Hello i have been looking for some slingshot hunting videos for a while now and i can only find very short ones








So guys post all your good slingshot hunting videos you have seen, because i guess there is alot of instrest in this









/Thanks


----------



## Brooklyn00003 (Feb 28, 2010)

You can check on youtube many are there i believe. Especialy the Chinese ones. Try to get on the Youku.com chinese site.


----------



## gamekeeper john (Apr 11, 2011)

i have a few that i have done on my youtube account, duck kills, rabbit kills, pigeon kills ect.... the link is below in my signature, john


----------



## Nico (Sep 10, 2010)

Hmmm this post seems anti-hunting in nature.. Why would you need people to post hunting vids? Evidence maybe to support the antis?

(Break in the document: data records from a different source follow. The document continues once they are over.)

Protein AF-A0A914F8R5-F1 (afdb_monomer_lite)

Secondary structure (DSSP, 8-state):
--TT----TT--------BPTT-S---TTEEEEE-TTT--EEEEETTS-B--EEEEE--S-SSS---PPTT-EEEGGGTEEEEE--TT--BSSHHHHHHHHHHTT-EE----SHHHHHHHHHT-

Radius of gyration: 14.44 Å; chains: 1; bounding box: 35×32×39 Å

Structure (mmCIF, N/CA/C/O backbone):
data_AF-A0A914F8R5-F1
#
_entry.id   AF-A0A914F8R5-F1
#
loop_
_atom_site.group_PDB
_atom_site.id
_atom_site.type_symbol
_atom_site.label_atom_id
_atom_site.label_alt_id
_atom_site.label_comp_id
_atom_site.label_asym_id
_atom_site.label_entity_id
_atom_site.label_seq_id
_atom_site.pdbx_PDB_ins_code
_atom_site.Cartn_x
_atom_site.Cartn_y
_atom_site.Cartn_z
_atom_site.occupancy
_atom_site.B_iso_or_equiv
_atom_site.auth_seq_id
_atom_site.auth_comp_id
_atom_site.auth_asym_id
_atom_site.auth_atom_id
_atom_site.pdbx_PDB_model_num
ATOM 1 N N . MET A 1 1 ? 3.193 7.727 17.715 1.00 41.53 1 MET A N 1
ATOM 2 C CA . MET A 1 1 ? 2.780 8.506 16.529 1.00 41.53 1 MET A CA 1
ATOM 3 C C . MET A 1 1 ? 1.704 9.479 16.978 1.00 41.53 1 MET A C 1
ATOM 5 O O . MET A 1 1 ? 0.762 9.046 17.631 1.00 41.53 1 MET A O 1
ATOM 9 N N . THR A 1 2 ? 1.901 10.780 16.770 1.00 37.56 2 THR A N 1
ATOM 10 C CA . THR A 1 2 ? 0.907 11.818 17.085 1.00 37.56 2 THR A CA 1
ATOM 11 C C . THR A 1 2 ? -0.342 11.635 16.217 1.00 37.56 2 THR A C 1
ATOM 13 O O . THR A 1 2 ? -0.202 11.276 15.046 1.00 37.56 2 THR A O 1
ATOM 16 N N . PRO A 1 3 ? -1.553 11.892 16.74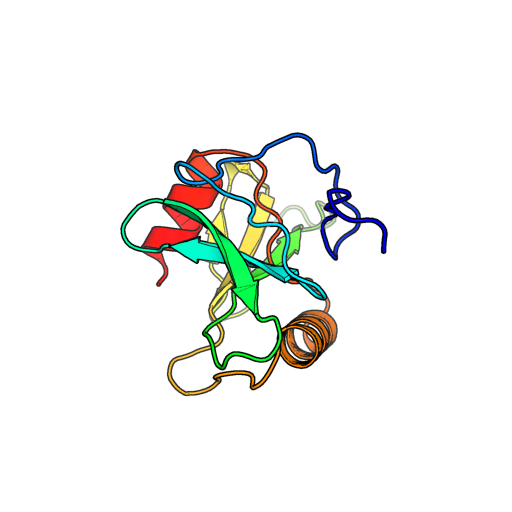2 1.00 47.62 3 PRO A N 1
ATOM 17 C CA . PRO A 1 3 ? -2.760 11.944 15.923 1.00 47.62 3 PRO A CA 1
ATOM 18 C C . PRO A 1 3 ? -2.569 12.921 14.754 1.00 47.62 3 PRO A C 1
ATOM 20 O O . PRO A 1 3 ? -2.188 14.068 14.976 1.00 47.62 3 PRO A O 1
ATOM 23 N N . GLY A 1 4 ? -2.806 12.467 13.521 1.00 64.75 4 GLY A N 1
ATOM 24 C CA . GLY A 1 4 ? -2.800 13.318 12.324 1.00 64.75 4 GLY A CA 1
ATOM 25 C C . GLY A 1 4 ? -1.507 13.368 11.498 1.00 64.75 4 GLY A C 1
ATOM 26 O O . GLY A 1 4 ? -1.529 13.989 10.440 1.00 64.75 4 GLY A O 1
ATOM 27 N N . ASN A 1 5 ? -0.420 12.699 11.904 1.00 81.75 5 ASN A N 1
ATOM 28 C CA . ASN A 1 5 ? 0.796 12.589 11.082 1.00 81.75 5 ASN A CA 1
ATOM 29 C C . ASN A 1 5 ? 0.822 11.253 10.325 1.00 81.75 5 ASN A C 1
ATOM 31 O O . ASN A 1 5 ? 1.175 10.224 10.900 1.00 81.75 5 ASN A O 1
ATOM 35 N N . TRP A 1 6 ? 0.436 11.288 9.050 1.00 87.50 6 TRP A N 1
ATOM 36 C CA . TRP A 1 6 ? 0.465 10.150 8.128 1.00 87.50 6 TRP A CA 1
ATOM 37 C C . TRP A 1 6 ? 1.772 10.124 7.327 1.00 87.50 6 TRP A C 1
ATOM 39 O O . TRP A 1 6 ? 2.317 11.176 6.995 1.00 87.50 6 TRP A O 1
ATOM 49 N N . SER A 1 7 ? 2.264 8.925 7.020 1.00 92.69 7 SER A N 1
ATOM 50 C CA . SER A 1 7 ? 3.467 8.700 6.215 1.00 92.69 7 SER A CA 1
ATOM 51 C C . SER A 1 7 ? 3.359 7.381 5.458 1.00 92.69 7 SER A C 1
ATOM 53 O O . SER A 1 7 ? 2.743 6.436 5.959 1.00 92.69 7 SER A O 1
ATOM 55 N N . TRP A 1 8 ? 3.994 7.304 4.292 1.00 94.31 8 TRP A N 1
ATOM 56 C CA . TRP A 1 8 ? 4.141 6.062 3.539 1.00 94.31 8 TRP A CA 1
ATOM 57 C C . TRP A 1 8 ? 5.240 5.163 4.118 1.00 94.31 8 TRP A C 1
ATOM 59 O O . TRP A 1 8 ? 6.150 5.642 4.796 1.00 94.31 8 TRP A O 1
ATOM 69 N N . THR A 1 9 ? 5.143 3.853 3.883 1.00 92.69 9 THR A N 1
ATOM 70 C CA . THR A 1 9 ? 6.108 2.849 4.377 1.00 92.69 9 THR A CA 1
ATOM 71 C C . THR A 1 9 ? 7.425 2.853 3.621 1.00 92.69 9 THR A C 1
ATOM 73 O O . THR A 1 9 ? 8.466 2.552 4.200 1.00 92.69 9 THR A O 1
ATOM 76 N N . ASP A 1 10 ? 7.383 3.241 2.354 1.00 90.81 10 ASP A N 1
ATOM 77 C CA . ASP A 1 10 ? 8.535 3.381 1.466 1.00 90.81 10 ASP A CA 1
ATOM 78 C C . ASP A 1 10 ? 9.306 4.702 1.664 1.00 90.81 10 ASP A C 1
ATOM 80 O O . ASP A 1 10 ? 10.331 4.933 1.024 1.00 90.81 10 ASP A O 1
ATOM 84 N N . ASN A 1 11 ? 8.850 5.557 2.588 1.00 91.81 11 ASN A N 1
ATOM 85 C CA . ASN A 1 11 ? 9.373 6.899 2.865 1.00 91.81 11 ASN A CA 1
ATOM 86 C C . ASN A 1 11 ? 9.215 7.913 1.719 1.00 91.81 11 ASN A C 1
ATOM 88 O O . ASN A 1 11 ? 9.860 8.967 1.747 1.00 91.81 11 ASN A O 1
ATOM 92 N N . THR A 1 12 ? 8.353 7.643 0.740 1.00 91.88 12 THR A N 1
ATOM 93 C CA . THR A 1 12 ? 7.945 8.657 -0.238 1.00 91.88 12 THR A CA 1
ATOM 94 C C . THR A 1 12 ? 7.177 9.795 0.438 1.00 91.88 12 THR A C 1
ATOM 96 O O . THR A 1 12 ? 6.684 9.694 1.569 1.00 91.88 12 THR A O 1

Dont want to sound paranoid but the presentation seems suspicious to me...


----------



## kyrokon (Feb 11, 2011)

Good point Nico, but a lot of the you tube hunting video have been blocked that I have see.


----------



## frogman (Nov 11, 2010)

I wouldn't touch that with a ten foot pole..Nico you hit it solid.


----------



## Gwilym (Dec 9, 2010)

This may be an anti hunting thread I can't say but I would definitely like to see more hunting videos. I don't mind if they are short but its more fun seeing the action than just the aftermath in my opinion. I'm not arguing but why do you think it would be more damaging if antis got hold of videos instead of the large quantities of pictures people submit.


----------



## shot in the foot (Jan 3, 2010)

As long as you keep within the law you are safe, but make sure you know your laws for your own country, jeff


----------



## Megadippen (May 3, 2011)

Seriously guys ? i have been out hunting with my dad since i was 6 now i am 19. this is not any anti hunting **** I am a serious hunter but
i dont hunt with slingshots myself i do only use guns for hunting so thats why i want to se videos.i would be the last anti hunter here i promise.


----------